The blog is set to take us in exciting new directions soon, as I move about Finland and then settle up north.  First I visit Tampere and see my first Finnish mökki (translation: dacha), to mark the Midsummer holiday with our dear Finnish TA from Berkeley.  Then I study some, visit the Turku archipelago, and hitchhike my way to Oulu for more studying.  Expect pictures.  Expect a tour of Oulu.  Expect to learn about the sauna, the Finnish highways, and the wilds of the Arctic.  Most of all, expect the expected. This is Finland - all of my plans will go as planned, and then I'll go home.  


  1. That is not a teekkarilakki. Teekkarilakki has a tassel.

    What you have instead is an ylioppilaslakki.

    1. You managed to comment while I was still editing the final draft - a new record! I would not have caught the hat thing, though - kiitos. It's an ylioppilaslakki now.

    2. Well, the article showed up in Google Reader, so I don't know if they have some mind-reading powers or something :)

      Also, to pick a few more nits, the plural of "lakki" is "lakit", whereras the normal form of mökki is... well, mökki.

      Enjoy Tampere; it's a really nice town if you like lakes. And who doesn't?

    3. This is great, my Russia blog never had native-speaking proofreaders. Corrections are made. I can't wait to see the lakeland, and get some proper sauna. And later in July, our program takes us to Kuusamo, which sounds like Finnish heaven.

    4. "Kuusamo, which sounds like Finnish heaven."

      ...soon to be turned into something like Mordor by an uranium mine of a Canadian company. (They've only done surveys so far and I guess the decision to fund the project hasn't been made.)

  2. "hypermodern socialist dystopia"

    Haha, yep. My aunt asks me how much I pay in taxes, and whether or not my freedom is being infringed upon, just about every chance she gets. :P

  3. Thanks for the great post! I recommend you visit Dynamo club, which is seen in one of your pictures behind the van and the megaphone in it.

    Remember to buy lots of "Off" spray to your trip to Kuusamo. And to mökki as well. (Off is the Finnish national summer fragrance.)

    1. Been to Dynamo, and it's great. I was going to write something about the clubs, and had some good pictures... they may come later.

  4. Hei!

    Toivottavasti olet paikalla kahden viikon päästä kun Turussa järjestetään keskiaikaiset markkinat tuon kuvaamasi vanhan suurtorin alueella. Lisätietoja tapahtumasta löytyy osoitteesta

    1. Olen Turussa, ja tietysti aion mennä. Sen jälkeen kuin kirjoitin tämän (post), ajatelin, ehkä keskiaikaiset markkinat ovat syy, miksi vanhaa suurtorin kadut ovat rakenteilla. Oh god grammar.

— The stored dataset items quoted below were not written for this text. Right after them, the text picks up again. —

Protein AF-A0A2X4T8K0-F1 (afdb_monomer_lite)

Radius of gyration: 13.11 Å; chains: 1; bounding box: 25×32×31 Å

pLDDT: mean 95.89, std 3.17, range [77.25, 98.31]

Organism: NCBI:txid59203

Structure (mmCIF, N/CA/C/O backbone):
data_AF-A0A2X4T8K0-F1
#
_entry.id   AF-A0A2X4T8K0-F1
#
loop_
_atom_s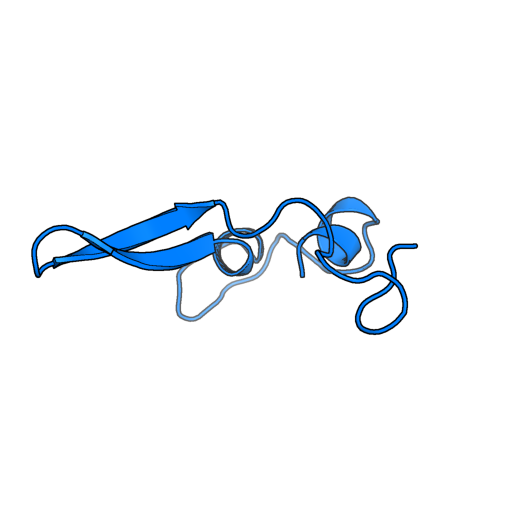ite.group_PDB
_atom_site.id
_atom_site.type_symbol
_atom_site.label_atom_id
_atom_site.label_alt_id
_atom_site.label_comp_id
_atom_site.label_asym_id
_atom_site.label_entity_id
_atom_site.label_seq_id
_atom_site.pdbx_PDB_ins_code
_atom_site.Cartn_x
_atom_site.Cartn_y
_atom_site.Cartn_z
_atom_site.occupancy
_atom_site.B_iso_or_equiv
_atom_site.auth_seq_id
_atom_site.auth_comp_id
_atom_site.auth_asym_id
_atom_site.auth_atom_id
_atom_site.pdbx_PDB_model_num
ATOM 1 N N . MET A 1 1 ? 3.981 -0.182 -4.815 1.00 89.56 1 MET A N 1
ATOM 2 C CA . MET A 1 1 ? 3.344 -1.500 -5.073 1.00 89.56 1 MET A CA 1
ATOM 3 C C . MET A 1 1 ? 2.416 -1.451 -6.275 1.00 89.56 1 MET A C 1
ATOM 5 O O . MET A 1 1 ? 2.712 -2.136 -7.242 1.00 89.56 1 MET A O 1
ATOM 9 N N . ARG A 1 2 ? 1.350 -0.632 -6.250 1.00 94.88 2 ARG A N 1
ATOM 10 C CA . ARG A 1 2 ? 0.375 -0.492 -7.352 1.00 94.88 2 ARG A CA 1
ATOM 11 C C . ARG A 1 2 ? 1.025 -0.339 -8.728 1.00 94.88 2 ARG A C 1
ATOM 13 O O . ARG A 1 2 ? 0.777 -1.153 -9.604 1.00 94.88 2 ARG A O 1
ATOM 20 N N . GLU A 1 3 ? 1.870 0.674 -8.896 1.00 95.06 3 GLU A N 1
ATOM 21 C CA . GLU A 1 3 ? 2.483 0.984 -10.193 1.00 95.06 3 GLU A CA 1
ATOM 22 C C . GLU A 1 3 ? 3.342 -0.162 -10.728 1.00 95.06 3 GLU A C 1
ATOM 24 O O . GLU A 1 3 ? 3.214 -0.533 -11.887 1.00 95.06 3 GLU A O 1
ATOM 29 N N . LEU A 1 4 ? 4.141 -0.792 -9.865 1.00 95.75 4 LEU A N 1
ATOM 30 C CA . LEU A 1 4 ? 4.963 -1.944 -10.234 1.00 95.75 4 LEU A CA 1
ATOM 31 C C . LEU A 1 4 ? 4.120 -3.162 -10.637 1.00 95.75 4 LEU A C 1
ATOM 33 O O . LEU A 1 4 ? 4.461 -3.842 -11.599 1.00 95.75 4 LEU A O 1
ATOM 37 N N . LEU A 1 5 ? 3.027 -3.440 -9.917 1.00 95.19 5 LEU A N 1
ATOM 38 C CA . LEU A 1 5 ? 2.092 -4.511 -10.276 1.00 95.19 5 LEU A CA 1
ATOM 39 C C . LEU A 1 5 ? 1.439 -4.233 -11.633 1.00 95.19 5 LEU A C 1
ATOM 41 O O . LEU A 1 5 ? 1.436 -5.104 -12.497 1.00 95.19 5 LEU A O 1
ATOM 45 N N . ASN A 1 6 ? 0.960 -3.005 -11.849 1.00 93.88 6 ASN A N 1
ATOM 46 C CA . ASN A 1 6 ? 0.352 -2.5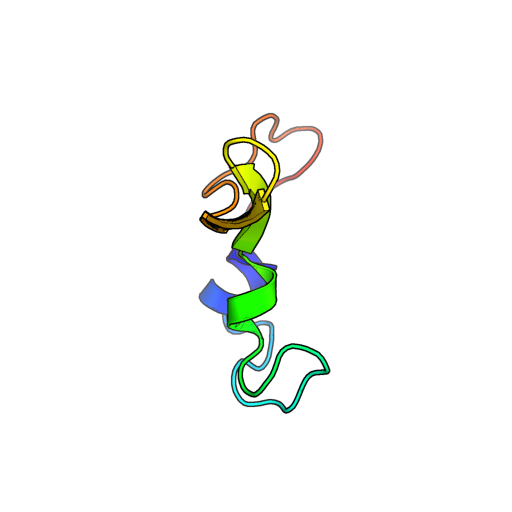96 -13.116 1.00 93.88 6 ASN A CA 1
ATOM 47 C C . ASN A 1 6 ? 1.349 -2.649 -14.287 1.00 93.88 6 ASN A C 1
ATOM 49 O O . ASN A 1 6 ? 0.962 -2.982 -15.403 1.00 93.88 6 ASN A O 1
ATOM 53 N N . ALA A 1 7 ? 2.625 -2.351 -14.034 1.00 95.69 7 ALA A N 1
ATOM 54 C CA . ALA A 1 7 ? 3.701 -2.441 -15.018 1.00 95.69 7 ALA A CA 1
ATOM 55 C C . ALA A 1 7 ? 4.218 -3.878 -15.245 1.00 95.69 7 ALA A C 1
ATOM 57 O O . ALA A 1 7 ? 5.128 -4.077 -16.047 1.00 95.69 7 ALA A O 1
ATOM 58 N N . GLY A 1 8 ? 3.685 -4.886 -14.540 1.00 95.94 8 GLY A N 1
ATOM 59 C CA . GLY A 1 8 ? 4.144 -6.277 -14.640 1.00 95.94 8 GLY A CA 1
ATOM 60 C C . GLY A 1 8 ? 5.530 -6.526 -14.033 1.00 95.94 8 GLY A C 1
ATOM 61 O O . GLY A 1 8 ? 6.158 -7.544 -14.313 1.00 95.94 8 GLY A O 1
ATOM 62 N N . LEU A 1 9 ? 6.016 -5.605 -13.198 1.00 96.94 9 LEU A N 1
ATOM 63 C CA . LEU A 1 9 ? 7.320 -5.674 -12.530 1.00 96.94 9 LEU A CA 1
ATOM 64 C C . LEU A 1 9 ? 7.261 -6.414 -11.185 1.00 96.94 9 LEU A C 1
ATOM 66 O O . LEU A 1 9 ? 8.290 -6.638 -10.550 1.00 96.94 9 LEU A O 1
ATOM 70 N N . LEU A 1 10 ? 6.061 -6.797 -10.745 1.00 97.12 10 LEU A N 1
ATOM 71 C CA . LEU A 1 10 ? 5.826 -7.643 -9.580 1.00 97.12 10 LEU A CA 1
ATOM 72 C C . LEU A 1 10 ? 4.876 -8.782 -9.941 1.00 97.12 10 LEU A C 1
ATOM 74 O O . LEU A 1 10 ? 3.914 -8.593 -10.681 1.00 97.12 10 LEU A O 1
ATOM 78 N N . HIS A 1 11 ? 5.126 -9.957 -9.367 1.00 97.56 11 HIS A N 1
ATOM 79 C CA . HIS A 1 11 ? 4.260 -11.118 -9.543 1.00 97.56 11 HIS A CA 1
ATOM 80 C C . HIS A 1 11 ? 3.019 -11.002 -8.653 1.00 97.56 11 HIS A C 1
ATOM 82 O O . HIS A 1 11 ? 3.128 -10.971 -7.426 1.00 97.56 11 HIS A O 1
ATOM 88 N N . GLU A 1 12 ? 1.839 -10.952 -9.273 1.00 96.75 12 GLU A N 1
ATOM 89 C CA . GLU A 1 12 ? 0.560 -10.952 -8.558 1.00 96.75 12 GLU A CA 1
ATOM 90 C C . GLU A 1 12 ? 0.271 -12.316 -7.911 1.00 96.75 12 GLU A C 1
ATOM 92 O O . GLU A 1 12 ? -0.158 -12.362 -6.757 1.00 96.75 12 GLU A O 1
ATOM 97 N N . ASP A 1 13 ? 0.562 -13.408 -8.620 1.00 97.75 13 ASP A N 1
ATOM 98 C CA . ASP A 1 13 ? 0.153 -14.779 -8.287 1.00 97.75 13 ASP A CA 1
ATOM 99 C C . ASP A 1 13 ? 1.038 -15.441 -7.217 1.00 97.75 13 ASP A C 1
ATOM 101 O O . ASP A 1 13 ? 1.751 -16.415 -7.468 1.00 97.75 13 ASP A O 1
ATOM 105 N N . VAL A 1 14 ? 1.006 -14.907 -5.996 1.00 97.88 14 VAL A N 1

  5. I wish I could have babies with your sense of humour.

  6. We don't actually have welfare checks, or paychecks for that matter. Most of that stuff is done as direct bank transfers. Kela lets you file welfare applications and statements via the web. Very efficient and advanced, no?

  7. Sait multa tällaisen:

    1. Kiitos! I tried to read your blog with extremely little success, but judging from the pictures in this post:

      it's much like mine. So everybody, check it out, whatever it says!

  8. So, the great exodus from Finnish cities for juhannus that I'm sure everyone has warned you about, has begun. In the estimation of the police, "it looks like everyone left Helsinki at the same time". The highways are clogged at the moment. See

    1. But for the hitchhiking foreigner, it's easy picking. Everybody is driving out of Turku and in a generous mood.